■ AIM OF THE TASK ■
Scan the records for the line containing "ATOM 357 C C"; extract it and all later lines, verbatim, through the end, and nothing before it.

DATA SUPPLIED: Begin

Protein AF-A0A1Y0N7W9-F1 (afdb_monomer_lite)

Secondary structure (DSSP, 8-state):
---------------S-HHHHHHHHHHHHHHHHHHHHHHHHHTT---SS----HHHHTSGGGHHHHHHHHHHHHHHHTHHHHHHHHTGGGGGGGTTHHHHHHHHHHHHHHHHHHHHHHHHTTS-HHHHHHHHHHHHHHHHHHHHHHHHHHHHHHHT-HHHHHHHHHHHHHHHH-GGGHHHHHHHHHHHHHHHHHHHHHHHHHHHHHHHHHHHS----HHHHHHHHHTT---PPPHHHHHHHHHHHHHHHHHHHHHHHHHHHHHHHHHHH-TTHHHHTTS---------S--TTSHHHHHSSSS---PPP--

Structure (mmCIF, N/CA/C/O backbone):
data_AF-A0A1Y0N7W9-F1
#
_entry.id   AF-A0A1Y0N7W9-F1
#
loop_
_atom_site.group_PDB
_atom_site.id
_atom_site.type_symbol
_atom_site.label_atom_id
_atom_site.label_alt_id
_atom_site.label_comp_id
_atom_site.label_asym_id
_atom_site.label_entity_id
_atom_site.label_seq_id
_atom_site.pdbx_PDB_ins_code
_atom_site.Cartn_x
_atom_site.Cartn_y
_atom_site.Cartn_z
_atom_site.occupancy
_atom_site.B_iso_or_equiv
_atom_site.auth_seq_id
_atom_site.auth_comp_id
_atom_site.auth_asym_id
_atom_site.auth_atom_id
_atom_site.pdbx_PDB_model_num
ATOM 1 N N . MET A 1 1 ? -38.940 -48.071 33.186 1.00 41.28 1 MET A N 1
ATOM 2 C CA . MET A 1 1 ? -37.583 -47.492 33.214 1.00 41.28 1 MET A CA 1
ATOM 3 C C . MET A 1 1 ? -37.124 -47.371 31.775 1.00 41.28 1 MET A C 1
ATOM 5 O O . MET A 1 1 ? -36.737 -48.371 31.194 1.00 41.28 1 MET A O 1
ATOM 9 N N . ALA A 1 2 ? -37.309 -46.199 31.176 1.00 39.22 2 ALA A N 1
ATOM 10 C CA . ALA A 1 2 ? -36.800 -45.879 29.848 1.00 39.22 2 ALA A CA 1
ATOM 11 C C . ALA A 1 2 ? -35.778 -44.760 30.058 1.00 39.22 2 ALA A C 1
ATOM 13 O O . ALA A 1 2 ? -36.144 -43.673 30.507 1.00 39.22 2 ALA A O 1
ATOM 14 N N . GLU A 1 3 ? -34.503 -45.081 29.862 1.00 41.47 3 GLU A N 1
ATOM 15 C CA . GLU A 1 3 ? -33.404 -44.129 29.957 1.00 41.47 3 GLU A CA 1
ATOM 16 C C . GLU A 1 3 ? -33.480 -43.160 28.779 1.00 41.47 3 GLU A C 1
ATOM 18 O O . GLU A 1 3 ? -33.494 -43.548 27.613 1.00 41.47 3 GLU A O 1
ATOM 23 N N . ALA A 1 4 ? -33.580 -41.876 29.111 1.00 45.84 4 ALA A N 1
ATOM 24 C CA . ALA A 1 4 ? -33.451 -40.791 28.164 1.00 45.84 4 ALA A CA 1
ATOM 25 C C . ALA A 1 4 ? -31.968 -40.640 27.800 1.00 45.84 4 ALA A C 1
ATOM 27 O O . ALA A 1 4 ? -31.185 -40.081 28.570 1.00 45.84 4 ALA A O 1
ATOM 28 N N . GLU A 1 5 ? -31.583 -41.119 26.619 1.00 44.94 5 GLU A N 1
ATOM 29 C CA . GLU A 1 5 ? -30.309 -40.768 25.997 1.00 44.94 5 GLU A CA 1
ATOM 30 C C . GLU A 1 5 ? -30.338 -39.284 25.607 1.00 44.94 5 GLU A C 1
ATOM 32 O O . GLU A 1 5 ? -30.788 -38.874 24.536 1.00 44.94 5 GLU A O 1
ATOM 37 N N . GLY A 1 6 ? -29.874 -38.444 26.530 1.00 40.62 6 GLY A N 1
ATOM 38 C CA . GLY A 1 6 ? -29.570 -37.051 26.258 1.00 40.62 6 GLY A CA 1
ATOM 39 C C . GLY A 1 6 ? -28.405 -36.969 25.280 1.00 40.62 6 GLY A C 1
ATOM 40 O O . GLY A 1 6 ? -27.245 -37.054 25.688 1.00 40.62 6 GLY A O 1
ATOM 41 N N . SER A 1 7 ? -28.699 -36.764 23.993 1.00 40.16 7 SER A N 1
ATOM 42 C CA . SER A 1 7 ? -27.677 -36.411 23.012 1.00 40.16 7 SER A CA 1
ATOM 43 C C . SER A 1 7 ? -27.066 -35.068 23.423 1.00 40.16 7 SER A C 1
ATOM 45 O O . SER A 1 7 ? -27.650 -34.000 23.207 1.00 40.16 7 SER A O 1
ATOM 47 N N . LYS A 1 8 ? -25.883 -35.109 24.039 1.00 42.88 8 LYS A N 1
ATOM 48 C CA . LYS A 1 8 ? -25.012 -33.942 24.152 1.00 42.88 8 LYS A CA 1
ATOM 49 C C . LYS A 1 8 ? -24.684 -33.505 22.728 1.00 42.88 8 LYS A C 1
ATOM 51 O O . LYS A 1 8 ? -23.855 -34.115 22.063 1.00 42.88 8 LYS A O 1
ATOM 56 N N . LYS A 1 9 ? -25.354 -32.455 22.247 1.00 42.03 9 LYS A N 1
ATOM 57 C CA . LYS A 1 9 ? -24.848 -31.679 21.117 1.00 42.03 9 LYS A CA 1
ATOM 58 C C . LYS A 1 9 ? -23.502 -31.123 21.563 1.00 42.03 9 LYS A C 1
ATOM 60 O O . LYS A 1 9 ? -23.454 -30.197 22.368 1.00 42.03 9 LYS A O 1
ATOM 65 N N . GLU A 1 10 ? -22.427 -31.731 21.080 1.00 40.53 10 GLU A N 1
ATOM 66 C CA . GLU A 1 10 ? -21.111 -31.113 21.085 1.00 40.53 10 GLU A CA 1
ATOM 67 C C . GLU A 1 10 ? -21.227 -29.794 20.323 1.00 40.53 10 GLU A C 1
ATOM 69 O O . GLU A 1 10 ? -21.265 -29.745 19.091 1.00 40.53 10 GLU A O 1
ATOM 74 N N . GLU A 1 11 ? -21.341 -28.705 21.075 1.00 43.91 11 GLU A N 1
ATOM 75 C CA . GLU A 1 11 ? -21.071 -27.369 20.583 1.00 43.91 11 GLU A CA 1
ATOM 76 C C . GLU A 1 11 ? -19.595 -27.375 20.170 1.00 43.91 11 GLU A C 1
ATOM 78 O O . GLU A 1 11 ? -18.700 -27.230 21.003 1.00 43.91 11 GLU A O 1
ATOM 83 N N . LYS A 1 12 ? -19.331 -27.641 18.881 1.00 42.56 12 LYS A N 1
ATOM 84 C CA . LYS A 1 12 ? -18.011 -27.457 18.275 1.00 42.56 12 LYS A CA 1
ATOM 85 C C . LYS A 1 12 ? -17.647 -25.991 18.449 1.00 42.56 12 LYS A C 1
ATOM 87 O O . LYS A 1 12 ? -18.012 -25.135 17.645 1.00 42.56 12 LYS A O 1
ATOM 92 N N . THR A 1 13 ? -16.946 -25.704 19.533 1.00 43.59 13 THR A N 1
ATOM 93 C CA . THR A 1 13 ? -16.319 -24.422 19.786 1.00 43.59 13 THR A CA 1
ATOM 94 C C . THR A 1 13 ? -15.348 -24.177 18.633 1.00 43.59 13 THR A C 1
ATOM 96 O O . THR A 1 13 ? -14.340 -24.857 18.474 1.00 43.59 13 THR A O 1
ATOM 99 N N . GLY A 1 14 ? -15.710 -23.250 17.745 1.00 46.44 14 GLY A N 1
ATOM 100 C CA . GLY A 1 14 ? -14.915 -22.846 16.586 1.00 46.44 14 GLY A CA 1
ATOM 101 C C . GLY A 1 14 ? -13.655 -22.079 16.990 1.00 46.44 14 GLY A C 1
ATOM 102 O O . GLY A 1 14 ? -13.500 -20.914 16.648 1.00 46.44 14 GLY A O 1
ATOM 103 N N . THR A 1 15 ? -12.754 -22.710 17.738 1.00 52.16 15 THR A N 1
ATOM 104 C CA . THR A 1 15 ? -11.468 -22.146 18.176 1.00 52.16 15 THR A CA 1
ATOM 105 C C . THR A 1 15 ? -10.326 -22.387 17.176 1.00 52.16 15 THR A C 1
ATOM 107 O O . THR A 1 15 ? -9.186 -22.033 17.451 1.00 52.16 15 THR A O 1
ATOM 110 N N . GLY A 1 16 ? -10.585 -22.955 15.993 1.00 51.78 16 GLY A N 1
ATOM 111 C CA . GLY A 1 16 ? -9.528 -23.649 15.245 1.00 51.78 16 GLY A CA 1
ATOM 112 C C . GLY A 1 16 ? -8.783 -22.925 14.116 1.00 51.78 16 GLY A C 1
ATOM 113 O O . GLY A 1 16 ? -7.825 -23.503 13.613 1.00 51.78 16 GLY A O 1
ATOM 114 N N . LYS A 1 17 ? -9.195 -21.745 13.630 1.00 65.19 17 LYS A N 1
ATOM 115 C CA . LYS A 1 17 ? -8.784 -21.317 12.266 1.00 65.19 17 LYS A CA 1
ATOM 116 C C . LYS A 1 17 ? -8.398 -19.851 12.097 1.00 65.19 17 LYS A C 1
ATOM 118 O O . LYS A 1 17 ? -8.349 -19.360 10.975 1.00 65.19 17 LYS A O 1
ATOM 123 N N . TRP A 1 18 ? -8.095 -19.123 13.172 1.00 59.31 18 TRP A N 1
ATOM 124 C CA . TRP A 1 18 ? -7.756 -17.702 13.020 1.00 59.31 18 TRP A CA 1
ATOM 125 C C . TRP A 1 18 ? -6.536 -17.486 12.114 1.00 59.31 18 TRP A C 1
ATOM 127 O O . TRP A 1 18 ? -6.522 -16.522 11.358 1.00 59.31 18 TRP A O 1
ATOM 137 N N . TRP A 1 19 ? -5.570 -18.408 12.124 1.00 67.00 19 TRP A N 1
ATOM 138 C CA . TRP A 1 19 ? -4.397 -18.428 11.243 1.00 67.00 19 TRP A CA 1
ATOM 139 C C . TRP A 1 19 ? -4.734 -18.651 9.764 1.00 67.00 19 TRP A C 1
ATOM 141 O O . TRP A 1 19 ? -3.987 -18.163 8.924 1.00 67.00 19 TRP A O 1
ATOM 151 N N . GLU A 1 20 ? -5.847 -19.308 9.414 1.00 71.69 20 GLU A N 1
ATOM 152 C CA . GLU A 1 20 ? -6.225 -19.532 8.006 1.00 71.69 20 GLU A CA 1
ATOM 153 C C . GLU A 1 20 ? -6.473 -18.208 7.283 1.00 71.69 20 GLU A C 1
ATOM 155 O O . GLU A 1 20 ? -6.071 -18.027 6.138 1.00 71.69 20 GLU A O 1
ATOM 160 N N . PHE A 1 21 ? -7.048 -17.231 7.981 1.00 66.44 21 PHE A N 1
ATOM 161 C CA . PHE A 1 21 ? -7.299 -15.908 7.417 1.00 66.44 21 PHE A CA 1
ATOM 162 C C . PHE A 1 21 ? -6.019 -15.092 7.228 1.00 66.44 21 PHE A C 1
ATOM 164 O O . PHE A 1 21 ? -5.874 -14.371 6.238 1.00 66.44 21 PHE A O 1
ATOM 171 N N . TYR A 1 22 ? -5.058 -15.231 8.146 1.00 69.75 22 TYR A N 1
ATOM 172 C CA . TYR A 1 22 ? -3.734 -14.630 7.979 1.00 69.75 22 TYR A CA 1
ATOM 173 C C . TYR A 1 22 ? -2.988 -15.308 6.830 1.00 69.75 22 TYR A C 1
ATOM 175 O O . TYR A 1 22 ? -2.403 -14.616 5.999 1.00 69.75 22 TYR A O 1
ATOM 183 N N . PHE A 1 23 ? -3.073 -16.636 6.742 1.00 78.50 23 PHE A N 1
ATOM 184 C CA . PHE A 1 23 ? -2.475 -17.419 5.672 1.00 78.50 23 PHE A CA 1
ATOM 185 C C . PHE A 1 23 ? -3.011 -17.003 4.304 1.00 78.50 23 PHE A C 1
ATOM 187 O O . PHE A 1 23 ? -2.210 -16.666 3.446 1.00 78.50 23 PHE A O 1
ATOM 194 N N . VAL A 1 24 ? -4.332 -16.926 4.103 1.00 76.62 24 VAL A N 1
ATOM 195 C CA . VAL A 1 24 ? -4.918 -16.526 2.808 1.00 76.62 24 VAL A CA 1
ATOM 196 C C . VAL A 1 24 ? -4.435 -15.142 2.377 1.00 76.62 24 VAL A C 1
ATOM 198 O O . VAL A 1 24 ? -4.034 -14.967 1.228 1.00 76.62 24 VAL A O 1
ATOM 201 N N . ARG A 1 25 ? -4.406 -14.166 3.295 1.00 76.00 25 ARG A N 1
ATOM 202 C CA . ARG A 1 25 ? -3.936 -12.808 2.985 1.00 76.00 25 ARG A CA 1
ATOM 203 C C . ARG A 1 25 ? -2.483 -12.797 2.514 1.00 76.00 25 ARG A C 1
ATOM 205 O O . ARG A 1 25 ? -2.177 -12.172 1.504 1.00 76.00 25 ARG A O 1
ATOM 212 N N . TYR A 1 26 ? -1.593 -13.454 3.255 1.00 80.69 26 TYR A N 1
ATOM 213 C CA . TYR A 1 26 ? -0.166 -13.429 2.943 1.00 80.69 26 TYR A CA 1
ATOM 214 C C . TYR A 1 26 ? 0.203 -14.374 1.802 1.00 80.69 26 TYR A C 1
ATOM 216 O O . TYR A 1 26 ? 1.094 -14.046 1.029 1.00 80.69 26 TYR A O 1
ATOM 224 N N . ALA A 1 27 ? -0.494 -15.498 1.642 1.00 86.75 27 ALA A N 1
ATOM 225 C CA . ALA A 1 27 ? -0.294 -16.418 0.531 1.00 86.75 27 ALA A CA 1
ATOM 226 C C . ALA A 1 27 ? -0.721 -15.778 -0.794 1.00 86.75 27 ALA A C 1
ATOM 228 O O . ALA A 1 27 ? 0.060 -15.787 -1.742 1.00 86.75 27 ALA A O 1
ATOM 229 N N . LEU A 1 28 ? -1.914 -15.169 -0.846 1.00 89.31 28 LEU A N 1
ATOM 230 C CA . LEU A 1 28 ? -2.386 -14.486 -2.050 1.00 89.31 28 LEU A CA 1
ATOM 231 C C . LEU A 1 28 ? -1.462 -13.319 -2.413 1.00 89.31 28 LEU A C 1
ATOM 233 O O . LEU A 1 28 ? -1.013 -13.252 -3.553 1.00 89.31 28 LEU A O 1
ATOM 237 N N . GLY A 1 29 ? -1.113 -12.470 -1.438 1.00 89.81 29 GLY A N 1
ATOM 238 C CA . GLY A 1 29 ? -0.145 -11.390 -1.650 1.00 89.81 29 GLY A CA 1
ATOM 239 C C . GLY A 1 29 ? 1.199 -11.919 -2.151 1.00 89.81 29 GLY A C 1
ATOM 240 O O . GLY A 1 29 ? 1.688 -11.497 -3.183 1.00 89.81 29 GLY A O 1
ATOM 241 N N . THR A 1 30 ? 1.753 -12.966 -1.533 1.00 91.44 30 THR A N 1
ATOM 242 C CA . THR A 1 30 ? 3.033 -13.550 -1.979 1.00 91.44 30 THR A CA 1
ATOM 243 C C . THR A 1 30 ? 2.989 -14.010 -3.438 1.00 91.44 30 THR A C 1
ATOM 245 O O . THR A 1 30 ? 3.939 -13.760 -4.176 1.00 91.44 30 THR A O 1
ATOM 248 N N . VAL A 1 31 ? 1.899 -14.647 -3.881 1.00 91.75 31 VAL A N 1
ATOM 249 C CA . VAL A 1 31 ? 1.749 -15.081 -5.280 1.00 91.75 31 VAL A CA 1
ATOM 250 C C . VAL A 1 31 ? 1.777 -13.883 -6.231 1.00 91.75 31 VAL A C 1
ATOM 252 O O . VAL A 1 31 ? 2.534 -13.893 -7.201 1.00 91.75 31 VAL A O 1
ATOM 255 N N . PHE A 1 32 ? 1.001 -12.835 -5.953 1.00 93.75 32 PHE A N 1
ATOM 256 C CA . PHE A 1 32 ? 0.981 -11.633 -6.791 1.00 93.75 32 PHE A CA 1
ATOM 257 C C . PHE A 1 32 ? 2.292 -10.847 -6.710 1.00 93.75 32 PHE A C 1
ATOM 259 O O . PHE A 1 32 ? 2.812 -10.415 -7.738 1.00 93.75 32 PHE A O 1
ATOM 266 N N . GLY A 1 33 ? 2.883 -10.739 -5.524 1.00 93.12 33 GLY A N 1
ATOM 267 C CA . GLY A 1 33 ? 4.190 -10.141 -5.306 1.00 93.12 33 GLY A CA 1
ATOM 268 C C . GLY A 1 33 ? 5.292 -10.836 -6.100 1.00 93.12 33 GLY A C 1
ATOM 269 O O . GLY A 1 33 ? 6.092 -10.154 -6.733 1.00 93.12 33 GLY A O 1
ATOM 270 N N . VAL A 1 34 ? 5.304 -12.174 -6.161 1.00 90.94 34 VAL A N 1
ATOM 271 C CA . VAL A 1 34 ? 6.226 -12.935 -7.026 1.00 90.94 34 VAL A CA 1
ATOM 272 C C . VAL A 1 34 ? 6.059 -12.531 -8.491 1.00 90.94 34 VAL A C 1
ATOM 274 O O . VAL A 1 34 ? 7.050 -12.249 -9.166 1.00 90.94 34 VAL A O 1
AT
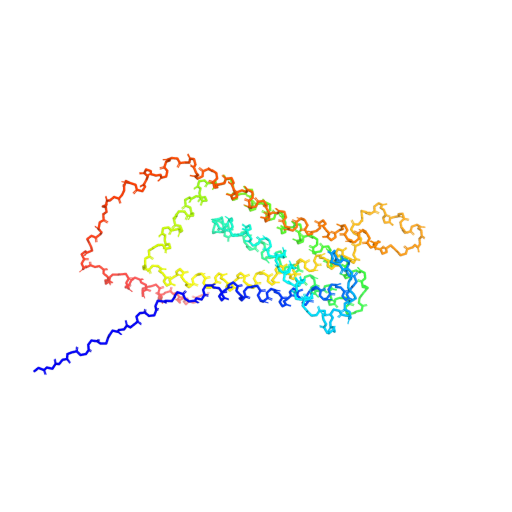OM 277 N N . LEU A 1 35 ? 4.817 -12.478 -8.986 1.00 91.31 35 LEU A N 1
ATOM 278 C CA . LEU A 1 35 ? 4.529 -12.121 -10.378 1.00 91.31 35 LEU A CA 1
ATOM 279 C C . LEU A 1 35 ? 4.980 -10.692 -10.703 1.00 91.31 35 LEU A C 1
ATOM 281 O O . LEU A 1 35 ? 5.601 -10.467 -11.741 1.00 91.31 35 LEU A O 1
ATOM 285 N N . ILE A 1 36 ? 4.707 -9.742 -9.808 1.00 91.88 36 ILE A N 1
ATOM 286 C CA . ILE A 1 36 ? 5.058 -8.330 -9.986 1.00 91.88 36 ILE A CA 1
ATOM 287 C C . ILE A 1 36 ? 6.569 -8.129 -9.904 1.00 91.88 36 ILE A C 1
ATOM 289 O O . ILE A 1 36 ? 7.135 -7.476 -10.776 1.00 91.88 36 ILE A O 1
ATOM 293 N N . VAL A 1 37 ? 7.245 -8.708 -8.907 1.00 89.44 37 VAL A N 1
ATOM 294 C CA . VAL A 1 37 ? 8.709 -8.632 -8.791 1.00 89.44 37 VAL A CA 1
ATOM 295 C C . VAL A 1 37 ? 9.361 -9.226 -10.035 1.00 89.44 37 VAL A C 1
ATOM 297 O O . VAL A 1 37 ? 10.204 -8.574 -10.648 1.00 89.44 37 VAL A O 1
ATOM 300 N N . ASN A 1 38 ? 8.929 -10.412 -10.468 1.00 85.75 38 ASN A N 1
ATOM 301 C CA . ASN A 1 38 ? 9.445 -11.021 -11.689 1.00 85.75 38 ASN A CA 1
ATOM 302 C C . ASN A 1 38 ? 9.214 -10.122 -12.918 1.00 85.75 38 ASN A C 1
ATOM 304 O O . ASN A 1 38 ? 10.142 -9.901 -13.693 1.00 85.75 38 ASN A O 1
ATOM 308 N N . PHE A 1 39 ? 8.017 -9.544 -13.067 1.00 87.25 39 PHE A N 1
ATOM 309 C CA . PHE A 1 39 ? 7.715 -8.593 -14.140 1.00 87.25 39 PHE A CA 1
ATOM 310 C C . PHE A 1 39 ? 8.648 -7.374 -14.116 1.00 87.25 39 PHE A C 1
ATOM 312 O O . PHE A 1 39 ? 9.194 -6.998 -15.155 1.00 87.25 39 PHE A O 1
ATOM 319 N N . LEU A 1 40 ? 8.855 -6.764 -12.947 1.00 86.69 40 LEU A N 1
ATOM 320 C CA . LEU A 1 40 ? 9.707 -5.588 -12.791 1.00 86.69 40 LEU A CA 1
ATOM 321 C C . LEU A 1 40 ? 11.150 -5.887 -13.203 1.00 86.69 40 LEU A C 1
ATOM 323 O O . LEU A 1 40 ? 11.726 -5.128 -13.986 1.00 86.69 40 LEU A O 1
ATOM 327 N N . VAL A 1 41 ? 11.713 -7.012 -12.754 1.00 82.50 41 VAL A N 1
ATOM 328 C CA . VAL A 1 41 ? 13.103 -7.335 -13.085 1.00 82.50 41 VAL A CA 1
ATOM 329 C C . VAL A 1 41 ? 13.268 -7.776 -14.541 1.00 82.50 41 VAL A C 1
ATOM 331 O O . VAL A 1 41 ? 14.219 -7.349 -15.191 1.00 82.50 41 VAL A O 1
ATOM 334 N N . GLN A 1 42 ? 12.327 -8.540 -15.109 1.00 82.25 42 GLN A N 1
ATOM 335 C CA . GLN A 1 42 ? 12.337 -8.858 -16.548 1.00 82.25 42 GLN A CA 1
ATOM 336 C C . GLN A 1 42 ? 12.277 -7.599 -17.424 1.00 82.25 42 GLN A C 1
ATOM 338 O O . GLN A 1 42 ? 12.779 -7.589 -18.544 1.00 82.25 42 GLN A O 1
ATOM 343 N N . ASN A 1 43 ? 11.694 -6.518 -16.902 1.00 80.62 43 ASN A N 1
ATOM 344 C CA . ASN A 1 43 ? 11.663 -5.218 -17.556 1.00 80.62 43 ASN A CA 1
ATOM 345 C C . ASN A 1 43 ? 12.854 -4.316 -17.185 1.00 80.62 43 ASN A C 1
ATOM 347 O O . ASN A 1 43 ? 12.836 -3.139 -17.540 1.00 80.62 43 ASN A O 1
ATOM 351 N N . GLY A 1 44 ? 13.887 -4.821 -16.509 1.00 77.75 44 GLY A N 1
ATOM 352 C CA . GLY A 1 44 ? 15.102 -4.067 -16.185 1.00 77.75 44 GLY A CA 1
ATOM 353 C C . GLY A 1 44 ? 14.893 -2.942 -15.169 1.00 77.75 44 GLY A C 1
ATOM 354 O O . GLY A 1 44 ? 15.651 -1.977 -15.164 1.00 77.75 44 GLY A O 1
ATOM 355 N N . VAL A 1 45 ? 13.849 -3.017 -14.339 1.00 81.44 45 VAL A N 1
ATOM 356 C CA . VAL A 1 45 ? 13.670 -2.083 -13.223 1.00 81.44 45 VAL A CA 1
ATOM 357 C C . VAL A 1 45 ? 14.680 -2.449 -12.142 1.00 81.44 45 VAL A C 1
ATOM 359 O O . VAL A 1 45 ? 14.682 -3.579 -11.654 1.00 81.44 45 VAL A O 1
ATOM 362 N N . ALA A 1 46 ? 15.532 -1.497 -11.763 1.00 74.31 46 ALA A N 1
ATOM 363 C CA . ALA A 1 46 ? 16.476 -1.682 -10.671 1.00 74.31 46 ALA A CA 1
ATOM 364 C C . ALA A 1 46 ? 15.713 -1.722 -9.342 1.00 74.31 46 ALA A C 1
ATOM 366 O O . ALA A 1 46 ? 15.235 -0.699 -8.838 1.00 74.31 46 ALA A O 1
ATOM 367 N N . ILE A 1 47 ? 15.580 -2.922 -8.788 1.00 71.31 47 ILE A N 1
ATOM 368 C CA . ILE A 1 47 ? 15.018 -3.135 -7.459 1.00 71.31 47 ILE A CA 1
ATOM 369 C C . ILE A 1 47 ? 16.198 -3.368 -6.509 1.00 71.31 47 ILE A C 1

DATA SUPPLIED: End

■ SOLVED PROBLEM ■
ATOM 357 C C . VAL A 1 45 ? 14.680 -2.449 -12.142 1.00 81.44 45 VAL A C 1
ATOM 359 O O . VAL A 1 45 ? 14.682 -3.579 -11.654 1.00 81.44 45 VAL A O 1
ATOM 362 N N . ALA A 1 46 ? 15.532 -1.497 -11.763 1.00 74.31 46 ALA A N 1
ATOM 363 C CA . ALA A 1 46 ? 16.476 -1.682 -10.671 1.00 74.31 46 ALA A CA 1
ATOM 364 C C . ALA A 1 46 ? 15.713 -1.722 -9.342 1.00 74.31 46 ALA A C 1
ATOM 366 O O . ALA A 1 46 ? 15.235 -0.699 -8.838 1.00 74.31 46 ALA A O 1
ATOM 367 N N . ILE A 1 47 ? 15.580 -2.922 -8.788 1.00 71.31 47 ILE A N 1
ATOM 368 C CA . ILE A 1 47 ? 15.018 -3.135 -7.459 1.00 71.31 47 ILE A CA 1
ATOM 369 C C . ILE A 1 47 ? 16.198 -3.368 -6.509 1.00 71.31 47 ILE A C 1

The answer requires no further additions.